Ask employees how they want to be recogized

Part one of a 3-part interview with the “Guru of Thank You” Bob Nelson

While he was in Nashville for the National Association for Employee Recognition conference in May, Nelson Scott had an opportunity to sit down with Bob Nelson, the author of several books that have sold more than three million copies. These include 1001 Ways to Reward Employees, 1001 Ways to Energize Employees and Managing for Dummies. His most recent book, The 1001 Rewards and Recognition Fieldbook truly lives up to its subtitle, “The Complete Guide.” Much of this comprehensive book is based on Bob’s doctoral research on non-monetary recognition.

In this first of a three-part interview, Bob talks about how to begin to recognize staff and value of cash as a motivator.

NS: If you were a manager who wanted to start recognizing staff, where would you begin? What would you do first?

Bob Nelson: The first thing is that I would ask them what things they find motivating. If you have a staff meeting, I would put the topic of recognition on the agenda. I would tell them I had read an article or book that was talking about this and it got me thinking – are we doing enough recognition around here? The more I thought about it, the more I realized I can’t answer that question; I’ve got to ask you, do you think we are good enough? If you are honest with that, it is unlikely that you will have anyone in the group telling you “I’ve had it up to here with you telling me how good I am.” You will find out about missed opportunities and the fact that we said were going to celebrate when we finished this project, but it slipped away and then we got another project after that. For most employees, the only reward for doing a good job is getting two more to work on. It can quite sobering that we end up doing everything, but what we should be doing: finding time to celebrate and thank people for the good job they are doing. You could follow up with another question: who would like to help get something going? Mary, you have said for a couple of years we should be do something more. Who would like to help Mary? As you involve them, not only will you be more on the mark, but it will be their program, not yours or HR’s.

NS: Some managers believe that the way to acknowledge and motivate people is to give everyone another item bearing the company logo. How would you convince these managers that employees no longer see t-shirts, jackets or travel mugs as meaningful recognition?

Bob Nelson: Survey them. We are looking forward to next year for recognition, and want to see what things people would be interested in. Then list everything you have done this year, and last year, and maybe some other ideas, and leave some blanks. Ask them what they would be excited about. Have an open-ended question too. You will have people write in, “No more coffee mugs!” That becomes evidence that you can show managers. You can say if our purpose is to be motivating, this actually makes them feel unmotivated from our evidence.

If the related question is, why do managers do that? It becomes a simple, convenient way to do things. We think of motivation more times than not as a thing and not an activity because, historically, we have done that. Our focus becomes on let’s have more things, or new things. Increasingly, that is not the aspect that is important. It is the intangible, the personal aspect that makes things happen.

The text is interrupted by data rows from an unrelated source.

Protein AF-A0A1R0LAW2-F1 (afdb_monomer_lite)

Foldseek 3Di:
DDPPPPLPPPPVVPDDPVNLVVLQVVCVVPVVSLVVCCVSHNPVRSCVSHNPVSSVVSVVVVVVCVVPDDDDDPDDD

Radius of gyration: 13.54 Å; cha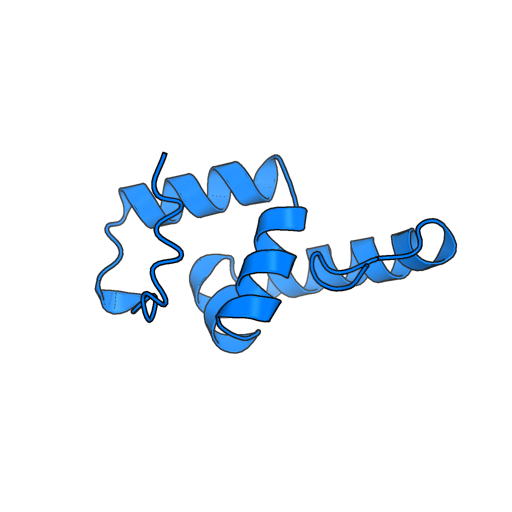ins: 1; bounding box: 29×29×37 Å

pLDDT: mean 73.62, std 17.65, range [39.03, 91.25]

Structure (mmCIF, N/CA/C/O backbone):
data_AF-A0A1R0LAW2-F1
#
_entry.id   AF-A0A1R0LAW2-F1
#
loop_
_atom_site.group_PDB
_atom_site.id
_atom_site.type_symbol
_atom_site.label_atom_id
_atom_site.label_alt_id
_atom_site.label_comp_id
_atom_site.label_asym_id
_atom_site.label_entity_id
_atom_site.label_seq_id
_atom_site.pdbx_PDB_ins_code
_atom_site.Cartn_x
_atom_site.Cartn_y
_atom_site.Cartn_z
_atom_site.occupancy
_atom_site.B_iso_or_equiv
_atom_site.auth_seq_id
_atom_site.auth_comp_id
_atom_site.auth_asym_id
_atom_site.auth_atom_id
_atom_site.pdbx_PDB_model_num
ATOM 1 N N . MET A 1 1 ? 13.813 -14.968 19.958 1.00 43.22 1 MET A N 1
ATOM 2 C CA . MET A 1 1 ? 13.315 -13.767 19.263 1.00 43.22 1 MET A CA 1
ATOM 3 C C . MET A 1 1 ? 12.222 -14.256 18.337 1.00 43.22 1 MET A C 1
ATOM 5 O O . MET A 1 1 ? 12.509 -14.734 17.249 1.00 43.22 1 MET A O 1
ATOM 9 N N . GLU A 1 2 ? 11.007 -14.336 18.867 1.00 42.78 2 GLU A N 1
ATOM 10 C CA . GLU A 1 2 ? 9.858 -14.925 18.182 1.00 42.78 2 GLU A CA 1
ATOM 11 C C . GLU A 1 2 ? 9.466 -14.004 17.026 1.00 42.78 2 GLU A C 1
ATOM 13 O O . GLU A 1 2 ? 9.012 -12.880 17.232 1.00 42.78 2 GLU A O 1
ATOM 18 N N . ASN A 1 3 ? 9.724 -14.452 15.798 1.00 49.44 3 ASN A N 1
ATOM 19 C CA . ASN A 1 3 ? 9.214 -13.804 14.603 1.00 49.44 3 ASN A CA 1
ATOM 20 C C . ASN A 1 3 ? 7.735 -14.179 14.521 1.00 49.44 3 ASN A C 1
ATOM 22 O O . ASN A 1 3 ? 7.380 -15.225 13.982 1.00 49.44 3 ASN A O 1
ATOM 26 N N . VAL A 1 4 ? 6.888 -13.380 15.172 1.00 45.91 4 VAL A N 1
ATOM 27 C CA . VAL A 1 4 ? 5.442 -13.511 15.034 1.00 45.91 4 VAL A CA 1
ATOM 28 C C . VAL A 1 4 ? 5.115 -13.069 13.610 1.00 45.91 4 VAL A C 1
ATOM 30 O O . VAL A 1 4 ? 4.823 -11.901 13.354 1.00 45.91 4 VAL A O 1
ATOM 33 N N . VAL A 1 5 ? 5.208 -14.003 12.663 1.00 49.78 5 VAL A N 1
ATOM 34 C CA . VAL A 1 5 ? 4.441 -13.941 11.422 1.00 49.78 5 VAL A CA 1
ATOM 35 C C . VAL A 1 5 ? 2.991 -14.077 11.840 1.00 49.78 5 VAL A C 1
ATOM 37 O O . VAL A 1 5 ? 2.411 -15.152 11.875 1.00 49.78 5 VAL A O 1
ATOM 40 N N . VAL A 1 6 ? 2.426 -12.971 12.311 1.00 44.34 6 VAL A N 1
ATOM 41 C CA . VAL A 1 6 ? 0.992 -12.901 12.470 1.00 44.34 6 VAL A CA 1
ATOM 42 C C . VAL A 1 6 ? 0.463 -12.911 11.045 1.00 44.34 6 VAL A C 1
ATOM 44 O O . VAL A 1 6 ? 0.591 -11.911 10.334 1.00 44.34 6 VAL A O 1
ATOM 47 N N . ASP A 1 7 ? -0.131 -14.030 10.644 1.00 47.47 7 ASP A N 1
ATOM 48 C CA . ASP A 1 7 ? -1.135 -14.151 9.584 1.00 47.47 7 ASP A CA 1
ATOM 49 C C . ASP A 1 7 ? -2.371 -13.286 9.915 1.00 47.47 7 ASP A C 1
ATOM 51 O O . ASP A 1 7 ? -3.517 -13.724 9.849 1.00 47.47 7 ASP A O 1
ATOM 55 N N . GLN A 1 8 ? -2.140 -12.042 10.347 1.00 46.50 8 GLN A N 1
ATOM 56 C CA . GLN A 1 8 ? -3.156 -11.040 10.579 1.00 46.50 8 GLN A CA 1
ATOM 57 C C . GLN A 1 8 ? -3.755 -10.749 9.224 1.00 46.50 8 GLN A C 1
ATOM 59 O O . GLN A 1 8 ? -3.171 -10.017 8.432 1.00 46.50 8 GLN A O 1
ATOM 64 N N . GLU A 1 9 ? -4.922 -11.326 8.978 1.00 50.81 9 GLU A N 1
ATOM 65 C CA . GLU A 1 9 ? -5.943 -10.741 8.131 1.00 50.81 9 GLU A CA 1
ATOM 66 C C . GLU A 1 9 ? -5.965 -9.232 8.412 1.00 50.81 9 GLU A C 1
ATOM 68 O O . GLU A 1 9 ? -6.502 -8.774 9.420 1.00 50.81 9 GLU A O 1
ATOM 73 N N . LEU A 1 10 ? -5.256 -8.451 7.590 1.00 56.88 10 LEU A N 1
ATOM 74 C CA . LEU A 1 10 ? -5.202 -7.010 7.749 1.00 56.88 10 LEU A CA 1
ATOM 75 C C . LEU A 1 10 ? -6.551 -6.491 7.266 1.00 56.88 10 LEU A C 1
ATOM 77 O O . LEU A 1 10 ? -6.731 -6.158 6.091 1.00 56.88 10 LEU A O 1
ATOM 81 N N . VAL A 1 11 ? -7.522 -6.482 8.173 1.00 61.84 11 VAL A N 1
ATOM 82 C CA . VAL A 1 11 ? -8.831 -5.897 7.934 1.00 61.84 11 VAL A CA 1
ATOM 83 C C . VAL A 1 11 ? -8.599 -4.401 7.787 1.00 61.84 11 VAL A C 1
ATOM 85 O O . VAL A 1 11 ? -8.364 -3.685 8.755 1.00 61.84 11 VAL A O 1
ATOM 88 N N . LEU A 1 12 ? -8.630 -3.919 6.546 1.00 65.19 12 LEU A N 1
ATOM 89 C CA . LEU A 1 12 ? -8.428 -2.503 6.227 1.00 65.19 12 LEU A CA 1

NS: How effective is cash as means of recognizing and motivating staff?

Bob Nelson: Lots of studies say it’s not. Other things are better, even if it is merchandise. There have been studies that compare cash and merchandise. You have a higher perceived value in merchandise. You get more bang for the buck. Better yet are things that don’t cost if you can find a focus to do it. The intangibles.

I am not saying money is not important. We need money. It is just that other things are more important to people. I have done hundreds and hundreds of sessions where I have an activity and ask people to think about the last time when they were appreciated. No one ever thinks of the number on his or her paycheque. They think of someone who took the time and effort to say or do something after they had a success. This is almost universal. It is the expectation of being noticed and appreciated for what we did.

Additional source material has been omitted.